John Chumack took this photo of sunspot AR 1785 from his backyard in Dayton, Ohio on July 7, 2013.
Credit: John Chumack |
Despite some relentless clouds, photographer John Chumack managed to capture two spectacular photos of the massive, Earth-facing sunspot AR 1785.
"I took these shots from my backyard in Dayton, Ohio on July 7, 2013, in between a couple of sucker holes in the clouds, the first time we had even seen the sun in a week," Chumack wrote SPACE.com in an email.
Sunspots are dark, active areas on the surface of the sun resulting from the interaction of plasma with the sun's magnetic field. Most occur in two mid-latitude bands on either side of the sun's equator. They are typically cooler regions that reach about 3,800 degrees Kelvin (6,400 degrees Fahrenheit, or 3,500 degrees Celsius). While this is much cooler than the rest if the sun, a single sunspot is still 10 times brighter than the full moon. By keeping track of sunspots, scientists can measure the activity of the sun.

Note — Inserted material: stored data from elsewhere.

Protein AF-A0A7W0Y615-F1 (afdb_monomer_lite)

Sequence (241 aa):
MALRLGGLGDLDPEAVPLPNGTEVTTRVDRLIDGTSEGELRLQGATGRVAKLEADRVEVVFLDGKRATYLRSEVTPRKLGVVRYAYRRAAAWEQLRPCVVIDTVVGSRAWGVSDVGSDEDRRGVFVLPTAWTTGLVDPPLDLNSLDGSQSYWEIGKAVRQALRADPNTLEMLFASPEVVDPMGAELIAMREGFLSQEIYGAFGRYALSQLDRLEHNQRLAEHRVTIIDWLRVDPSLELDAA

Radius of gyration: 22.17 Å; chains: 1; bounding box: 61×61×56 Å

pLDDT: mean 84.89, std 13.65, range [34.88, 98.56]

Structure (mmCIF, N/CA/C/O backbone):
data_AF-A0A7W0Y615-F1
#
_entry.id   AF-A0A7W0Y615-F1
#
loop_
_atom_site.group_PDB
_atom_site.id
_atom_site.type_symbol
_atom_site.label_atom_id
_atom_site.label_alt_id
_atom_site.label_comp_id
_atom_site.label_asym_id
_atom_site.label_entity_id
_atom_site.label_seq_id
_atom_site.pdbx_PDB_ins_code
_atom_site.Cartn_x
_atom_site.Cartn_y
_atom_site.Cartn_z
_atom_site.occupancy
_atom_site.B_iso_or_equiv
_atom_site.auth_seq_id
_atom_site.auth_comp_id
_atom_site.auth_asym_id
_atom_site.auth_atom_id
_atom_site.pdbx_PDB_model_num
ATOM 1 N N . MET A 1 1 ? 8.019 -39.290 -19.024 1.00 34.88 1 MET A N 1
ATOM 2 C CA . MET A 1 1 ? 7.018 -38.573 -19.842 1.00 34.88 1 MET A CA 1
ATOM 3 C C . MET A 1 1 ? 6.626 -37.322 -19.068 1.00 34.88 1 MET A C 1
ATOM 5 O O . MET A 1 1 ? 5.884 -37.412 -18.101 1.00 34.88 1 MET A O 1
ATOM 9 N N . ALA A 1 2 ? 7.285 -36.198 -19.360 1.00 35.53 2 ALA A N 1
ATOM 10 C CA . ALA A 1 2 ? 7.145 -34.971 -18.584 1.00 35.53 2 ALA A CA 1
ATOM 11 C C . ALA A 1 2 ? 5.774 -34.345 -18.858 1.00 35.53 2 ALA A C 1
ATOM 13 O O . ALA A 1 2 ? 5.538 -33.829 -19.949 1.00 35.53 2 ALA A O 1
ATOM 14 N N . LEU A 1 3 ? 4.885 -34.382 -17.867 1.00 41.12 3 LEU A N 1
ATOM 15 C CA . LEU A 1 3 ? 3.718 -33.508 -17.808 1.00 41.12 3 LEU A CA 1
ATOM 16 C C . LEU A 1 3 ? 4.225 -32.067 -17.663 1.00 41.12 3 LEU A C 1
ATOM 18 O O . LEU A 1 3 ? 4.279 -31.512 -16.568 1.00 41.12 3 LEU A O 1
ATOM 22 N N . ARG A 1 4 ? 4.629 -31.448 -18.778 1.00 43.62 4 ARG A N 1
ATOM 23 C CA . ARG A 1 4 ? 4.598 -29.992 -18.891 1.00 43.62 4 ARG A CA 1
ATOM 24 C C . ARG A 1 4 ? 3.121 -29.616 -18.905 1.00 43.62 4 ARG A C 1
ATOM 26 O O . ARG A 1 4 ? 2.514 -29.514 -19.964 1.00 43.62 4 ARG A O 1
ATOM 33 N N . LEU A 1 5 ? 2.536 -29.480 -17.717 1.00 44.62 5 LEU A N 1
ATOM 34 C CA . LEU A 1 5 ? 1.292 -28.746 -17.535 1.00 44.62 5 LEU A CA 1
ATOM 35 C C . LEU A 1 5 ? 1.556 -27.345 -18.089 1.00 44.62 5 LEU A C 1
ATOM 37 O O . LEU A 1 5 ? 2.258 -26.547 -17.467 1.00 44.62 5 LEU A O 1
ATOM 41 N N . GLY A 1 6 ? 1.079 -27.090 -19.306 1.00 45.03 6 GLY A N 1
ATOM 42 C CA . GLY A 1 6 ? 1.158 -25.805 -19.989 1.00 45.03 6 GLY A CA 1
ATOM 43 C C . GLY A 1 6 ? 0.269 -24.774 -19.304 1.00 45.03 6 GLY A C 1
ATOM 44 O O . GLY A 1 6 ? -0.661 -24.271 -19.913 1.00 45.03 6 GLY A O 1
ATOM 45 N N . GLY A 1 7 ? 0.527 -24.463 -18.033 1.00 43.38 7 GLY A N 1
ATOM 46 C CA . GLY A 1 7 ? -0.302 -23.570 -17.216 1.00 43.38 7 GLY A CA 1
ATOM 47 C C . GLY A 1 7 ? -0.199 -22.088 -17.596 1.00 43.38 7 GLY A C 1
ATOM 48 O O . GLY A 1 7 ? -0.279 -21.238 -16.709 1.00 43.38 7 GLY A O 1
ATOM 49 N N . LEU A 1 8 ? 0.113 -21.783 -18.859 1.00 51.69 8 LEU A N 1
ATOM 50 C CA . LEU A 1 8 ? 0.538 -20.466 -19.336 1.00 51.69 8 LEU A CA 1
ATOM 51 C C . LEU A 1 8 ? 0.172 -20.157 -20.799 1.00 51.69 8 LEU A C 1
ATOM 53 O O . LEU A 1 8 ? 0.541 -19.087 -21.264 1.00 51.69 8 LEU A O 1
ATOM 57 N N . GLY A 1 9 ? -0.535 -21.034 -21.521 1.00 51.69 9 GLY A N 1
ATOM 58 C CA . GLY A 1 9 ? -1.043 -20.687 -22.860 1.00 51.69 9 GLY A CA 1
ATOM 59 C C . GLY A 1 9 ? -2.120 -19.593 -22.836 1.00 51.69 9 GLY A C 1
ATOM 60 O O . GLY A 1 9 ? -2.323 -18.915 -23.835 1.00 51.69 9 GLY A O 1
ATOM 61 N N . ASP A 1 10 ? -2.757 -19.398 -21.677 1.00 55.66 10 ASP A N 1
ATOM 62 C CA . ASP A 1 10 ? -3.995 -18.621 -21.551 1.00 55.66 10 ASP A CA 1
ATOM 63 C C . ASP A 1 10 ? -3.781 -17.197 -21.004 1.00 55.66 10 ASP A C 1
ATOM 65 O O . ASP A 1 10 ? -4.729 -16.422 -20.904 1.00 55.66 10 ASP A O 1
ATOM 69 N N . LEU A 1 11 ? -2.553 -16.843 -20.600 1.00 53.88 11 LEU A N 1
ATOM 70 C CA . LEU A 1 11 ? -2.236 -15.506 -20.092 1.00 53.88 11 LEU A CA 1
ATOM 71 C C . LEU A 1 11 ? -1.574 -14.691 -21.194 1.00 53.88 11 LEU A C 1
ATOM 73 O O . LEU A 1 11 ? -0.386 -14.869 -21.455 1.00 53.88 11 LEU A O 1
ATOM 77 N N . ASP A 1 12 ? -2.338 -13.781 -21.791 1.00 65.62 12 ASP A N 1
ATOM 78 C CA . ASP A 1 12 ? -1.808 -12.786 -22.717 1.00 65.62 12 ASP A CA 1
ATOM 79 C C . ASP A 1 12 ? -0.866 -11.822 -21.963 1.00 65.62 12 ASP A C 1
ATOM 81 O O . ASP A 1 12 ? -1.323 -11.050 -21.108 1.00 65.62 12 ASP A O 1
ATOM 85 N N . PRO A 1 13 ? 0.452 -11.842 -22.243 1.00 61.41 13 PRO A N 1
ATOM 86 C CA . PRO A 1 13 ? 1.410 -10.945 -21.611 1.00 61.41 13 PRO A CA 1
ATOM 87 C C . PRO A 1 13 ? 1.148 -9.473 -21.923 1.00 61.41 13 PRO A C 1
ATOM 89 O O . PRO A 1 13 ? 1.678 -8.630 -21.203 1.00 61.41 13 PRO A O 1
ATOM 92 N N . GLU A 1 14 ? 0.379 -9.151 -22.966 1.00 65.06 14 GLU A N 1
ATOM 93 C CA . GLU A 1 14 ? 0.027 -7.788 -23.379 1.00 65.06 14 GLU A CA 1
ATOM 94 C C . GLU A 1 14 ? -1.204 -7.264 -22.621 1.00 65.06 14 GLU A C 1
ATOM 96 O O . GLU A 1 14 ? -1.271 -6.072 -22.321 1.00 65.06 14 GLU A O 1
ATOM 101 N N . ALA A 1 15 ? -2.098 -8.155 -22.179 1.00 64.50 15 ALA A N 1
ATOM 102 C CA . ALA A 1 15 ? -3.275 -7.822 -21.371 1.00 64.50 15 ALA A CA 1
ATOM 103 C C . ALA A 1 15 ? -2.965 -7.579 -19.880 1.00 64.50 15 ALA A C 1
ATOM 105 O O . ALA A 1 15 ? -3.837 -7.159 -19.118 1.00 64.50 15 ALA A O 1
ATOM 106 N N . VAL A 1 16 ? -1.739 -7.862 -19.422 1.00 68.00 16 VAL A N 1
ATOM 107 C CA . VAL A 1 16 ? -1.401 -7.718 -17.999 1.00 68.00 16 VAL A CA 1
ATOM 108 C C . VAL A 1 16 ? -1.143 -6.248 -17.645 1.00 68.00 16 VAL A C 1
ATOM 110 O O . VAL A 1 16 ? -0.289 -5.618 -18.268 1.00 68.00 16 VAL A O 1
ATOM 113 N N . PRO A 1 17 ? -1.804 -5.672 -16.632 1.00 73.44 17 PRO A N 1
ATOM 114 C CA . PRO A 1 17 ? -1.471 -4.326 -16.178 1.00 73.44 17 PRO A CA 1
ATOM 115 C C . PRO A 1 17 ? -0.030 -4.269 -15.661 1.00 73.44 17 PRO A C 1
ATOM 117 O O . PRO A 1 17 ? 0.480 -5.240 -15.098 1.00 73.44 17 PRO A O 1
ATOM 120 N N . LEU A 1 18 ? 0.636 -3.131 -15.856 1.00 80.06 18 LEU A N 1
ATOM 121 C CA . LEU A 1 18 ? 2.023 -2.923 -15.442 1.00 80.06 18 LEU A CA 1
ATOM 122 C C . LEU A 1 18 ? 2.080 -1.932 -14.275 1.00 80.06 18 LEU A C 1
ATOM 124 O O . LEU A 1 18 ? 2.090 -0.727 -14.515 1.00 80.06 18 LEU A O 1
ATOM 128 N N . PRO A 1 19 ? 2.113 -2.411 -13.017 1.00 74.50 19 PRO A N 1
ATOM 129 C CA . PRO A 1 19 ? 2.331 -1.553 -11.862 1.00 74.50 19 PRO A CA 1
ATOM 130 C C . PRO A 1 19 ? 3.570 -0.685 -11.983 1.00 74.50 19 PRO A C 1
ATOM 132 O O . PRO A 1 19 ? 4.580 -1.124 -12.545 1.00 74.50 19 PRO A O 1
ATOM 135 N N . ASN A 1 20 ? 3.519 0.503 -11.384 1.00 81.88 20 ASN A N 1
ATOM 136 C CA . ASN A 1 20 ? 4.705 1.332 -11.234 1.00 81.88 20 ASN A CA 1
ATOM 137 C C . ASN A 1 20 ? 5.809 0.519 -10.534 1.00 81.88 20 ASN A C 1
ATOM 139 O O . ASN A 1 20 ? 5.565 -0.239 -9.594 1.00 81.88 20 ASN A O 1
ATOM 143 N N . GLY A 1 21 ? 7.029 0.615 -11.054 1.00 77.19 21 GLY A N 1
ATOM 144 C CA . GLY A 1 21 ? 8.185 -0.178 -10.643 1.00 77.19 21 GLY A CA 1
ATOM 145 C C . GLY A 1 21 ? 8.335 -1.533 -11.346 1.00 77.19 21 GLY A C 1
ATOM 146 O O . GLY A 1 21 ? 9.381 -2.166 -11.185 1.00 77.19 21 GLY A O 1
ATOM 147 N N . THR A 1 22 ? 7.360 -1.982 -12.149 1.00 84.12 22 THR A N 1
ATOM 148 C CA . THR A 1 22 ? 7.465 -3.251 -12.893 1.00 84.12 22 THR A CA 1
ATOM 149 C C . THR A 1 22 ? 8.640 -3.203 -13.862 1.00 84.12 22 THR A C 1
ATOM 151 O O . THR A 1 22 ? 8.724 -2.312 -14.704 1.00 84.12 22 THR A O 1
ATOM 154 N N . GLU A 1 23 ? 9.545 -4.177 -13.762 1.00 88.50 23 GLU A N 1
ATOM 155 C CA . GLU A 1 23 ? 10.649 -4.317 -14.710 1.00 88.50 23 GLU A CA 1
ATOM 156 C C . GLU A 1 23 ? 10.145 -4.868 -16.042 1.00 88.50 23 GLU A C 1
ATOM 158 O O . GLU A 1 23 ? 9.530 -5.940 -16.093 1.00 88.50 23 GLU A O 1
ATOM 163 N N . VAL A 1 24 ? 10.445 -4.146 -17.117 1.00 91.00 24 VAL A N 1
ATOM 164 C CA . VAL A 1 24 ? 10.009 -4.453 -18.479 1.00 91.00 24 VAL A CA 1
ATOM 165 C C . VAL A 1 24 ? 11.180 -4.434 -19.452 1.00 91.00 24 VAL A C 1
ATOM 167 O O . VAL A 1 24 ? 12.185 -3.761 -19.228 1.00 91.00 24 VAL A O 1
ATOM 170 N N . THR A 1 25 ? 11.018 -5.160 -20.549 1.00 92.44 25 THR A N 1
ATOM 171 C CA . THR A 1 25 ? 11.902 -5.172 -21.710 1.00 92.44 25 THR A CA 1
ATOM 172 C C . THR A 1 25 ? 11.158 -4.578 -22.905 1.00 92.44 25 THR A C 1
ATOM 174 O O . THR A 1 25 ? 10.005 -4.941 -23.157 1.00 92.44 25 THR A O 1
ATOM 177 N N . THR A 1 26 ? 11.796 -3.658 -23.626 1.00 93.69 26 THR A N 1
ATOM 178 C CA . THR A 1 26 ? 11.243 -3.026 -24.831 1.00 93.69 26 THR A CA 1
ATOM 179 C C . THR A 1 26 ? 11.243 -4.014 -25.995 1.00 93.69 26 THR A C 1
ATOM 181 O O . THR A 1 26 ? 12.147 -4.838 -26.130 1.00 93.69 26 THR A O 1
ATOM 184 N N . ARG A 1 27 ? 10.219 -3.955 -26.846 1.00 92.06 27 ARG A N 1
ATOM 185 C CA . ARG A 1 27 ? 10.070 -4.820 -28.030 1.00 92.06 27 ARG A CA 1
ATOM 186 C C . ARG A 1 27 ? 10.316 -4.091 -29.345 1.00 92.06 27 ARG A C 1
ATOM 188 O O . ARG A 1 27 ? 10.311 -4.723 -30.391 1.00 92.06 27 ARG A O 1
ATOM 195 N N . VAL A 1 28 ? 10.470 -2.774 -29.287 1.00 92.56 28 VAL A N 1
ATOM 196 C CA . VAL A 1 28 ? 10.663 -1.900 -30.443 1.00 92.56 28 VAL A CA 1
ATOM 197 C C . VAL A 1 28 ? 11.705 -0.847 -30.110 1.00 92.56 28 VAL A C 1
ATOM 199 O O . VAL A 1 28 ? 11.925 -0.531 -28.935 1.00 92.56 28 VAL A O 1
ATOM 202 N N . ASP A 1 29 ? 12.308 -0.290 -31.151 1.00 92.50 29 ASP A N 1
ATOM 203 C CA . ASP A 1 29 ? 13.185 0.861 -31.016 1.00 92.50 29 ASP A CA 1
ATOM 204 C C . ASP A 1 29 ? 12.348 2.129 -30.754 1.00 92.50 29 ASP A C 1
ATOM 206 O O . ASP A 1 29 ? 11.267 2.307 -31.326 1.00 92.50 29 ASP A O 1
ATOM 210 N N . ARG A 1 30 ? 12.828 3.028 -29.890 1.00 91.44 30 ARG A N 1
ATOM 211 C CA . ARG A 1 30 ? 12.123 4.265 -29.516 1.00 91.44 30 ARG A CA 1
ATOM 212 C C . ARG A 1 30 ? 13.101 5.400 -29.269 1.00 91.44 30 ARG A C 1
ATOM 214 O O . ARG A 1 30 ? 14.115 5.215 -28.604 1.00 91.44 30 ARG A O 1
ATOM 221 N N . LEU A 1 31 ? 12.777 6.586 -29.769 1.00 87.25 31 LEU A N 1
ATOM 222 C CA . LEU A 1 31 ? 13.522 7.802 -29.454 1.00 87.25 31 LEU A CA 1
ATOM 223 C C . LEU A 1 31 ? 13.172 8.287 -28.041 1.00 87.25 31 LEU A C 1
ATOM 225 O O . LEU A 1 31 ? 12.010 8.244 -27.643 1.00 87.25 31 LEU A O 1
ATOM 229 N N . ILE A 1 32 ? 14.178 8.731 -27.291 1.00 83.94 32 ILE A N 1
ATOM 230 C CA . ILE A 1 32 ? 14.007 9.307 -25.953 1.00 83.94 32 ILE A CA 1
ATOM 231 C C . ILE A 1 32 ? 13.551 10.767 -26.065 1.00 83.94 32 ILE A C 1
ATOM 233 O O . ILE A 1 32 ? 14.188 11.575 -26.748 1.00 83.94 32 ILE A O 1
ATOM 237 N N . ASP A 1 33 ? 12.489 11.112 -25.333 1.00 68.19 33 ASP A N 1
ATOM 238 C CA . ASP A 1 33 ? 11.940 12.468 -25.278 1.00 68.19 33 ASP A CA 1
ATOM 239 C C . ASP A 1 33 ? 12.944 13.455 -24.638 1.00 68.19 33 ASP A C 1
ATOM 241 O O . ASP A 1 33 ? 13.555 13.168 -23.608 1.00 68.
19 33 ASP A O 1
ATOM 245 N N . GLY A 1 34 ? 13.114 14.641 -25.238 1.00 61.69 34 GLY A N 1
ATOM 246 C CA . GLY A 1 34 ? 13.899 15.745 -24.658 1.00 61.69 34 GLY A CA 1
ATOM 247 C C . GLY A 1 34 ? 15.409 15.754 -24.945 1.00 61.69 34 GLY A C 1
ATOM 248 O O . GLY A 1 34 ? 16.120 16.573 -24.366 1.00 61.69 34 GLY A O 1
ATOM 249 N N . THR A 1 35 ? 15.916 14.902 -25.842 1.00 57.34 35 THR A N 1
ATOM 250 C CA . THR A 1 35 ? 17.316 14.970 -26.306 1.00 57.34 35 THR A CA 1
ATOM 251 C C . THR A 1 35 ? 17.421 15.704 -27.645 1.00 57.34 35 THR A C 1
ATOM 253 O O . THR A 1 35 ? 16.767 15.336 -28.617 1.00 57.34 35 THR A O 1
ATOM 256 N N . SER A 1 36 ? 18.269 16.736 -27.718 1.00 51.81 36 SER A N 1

Chumack took the full-disk image his a DMK 31AF04 camera and Lunt 60mm/50F Hydrogen Alpha Solar Scope at 1/436 second, with 740 frames stacked in Registax 6. The close-up photo of the sunspot group AR 1785 was taken with his DMK 21AF04 camera and 2X barlow with the same telescope at 1/77 second exposure.
Warning: Never look directly at the sun through binoculars, telescopes or with your unaided eye. Severe eye damage, and even blindness, can result. Astronomers use special filters to safely observe the sun and protective glasses are required for solar eclipse viewing.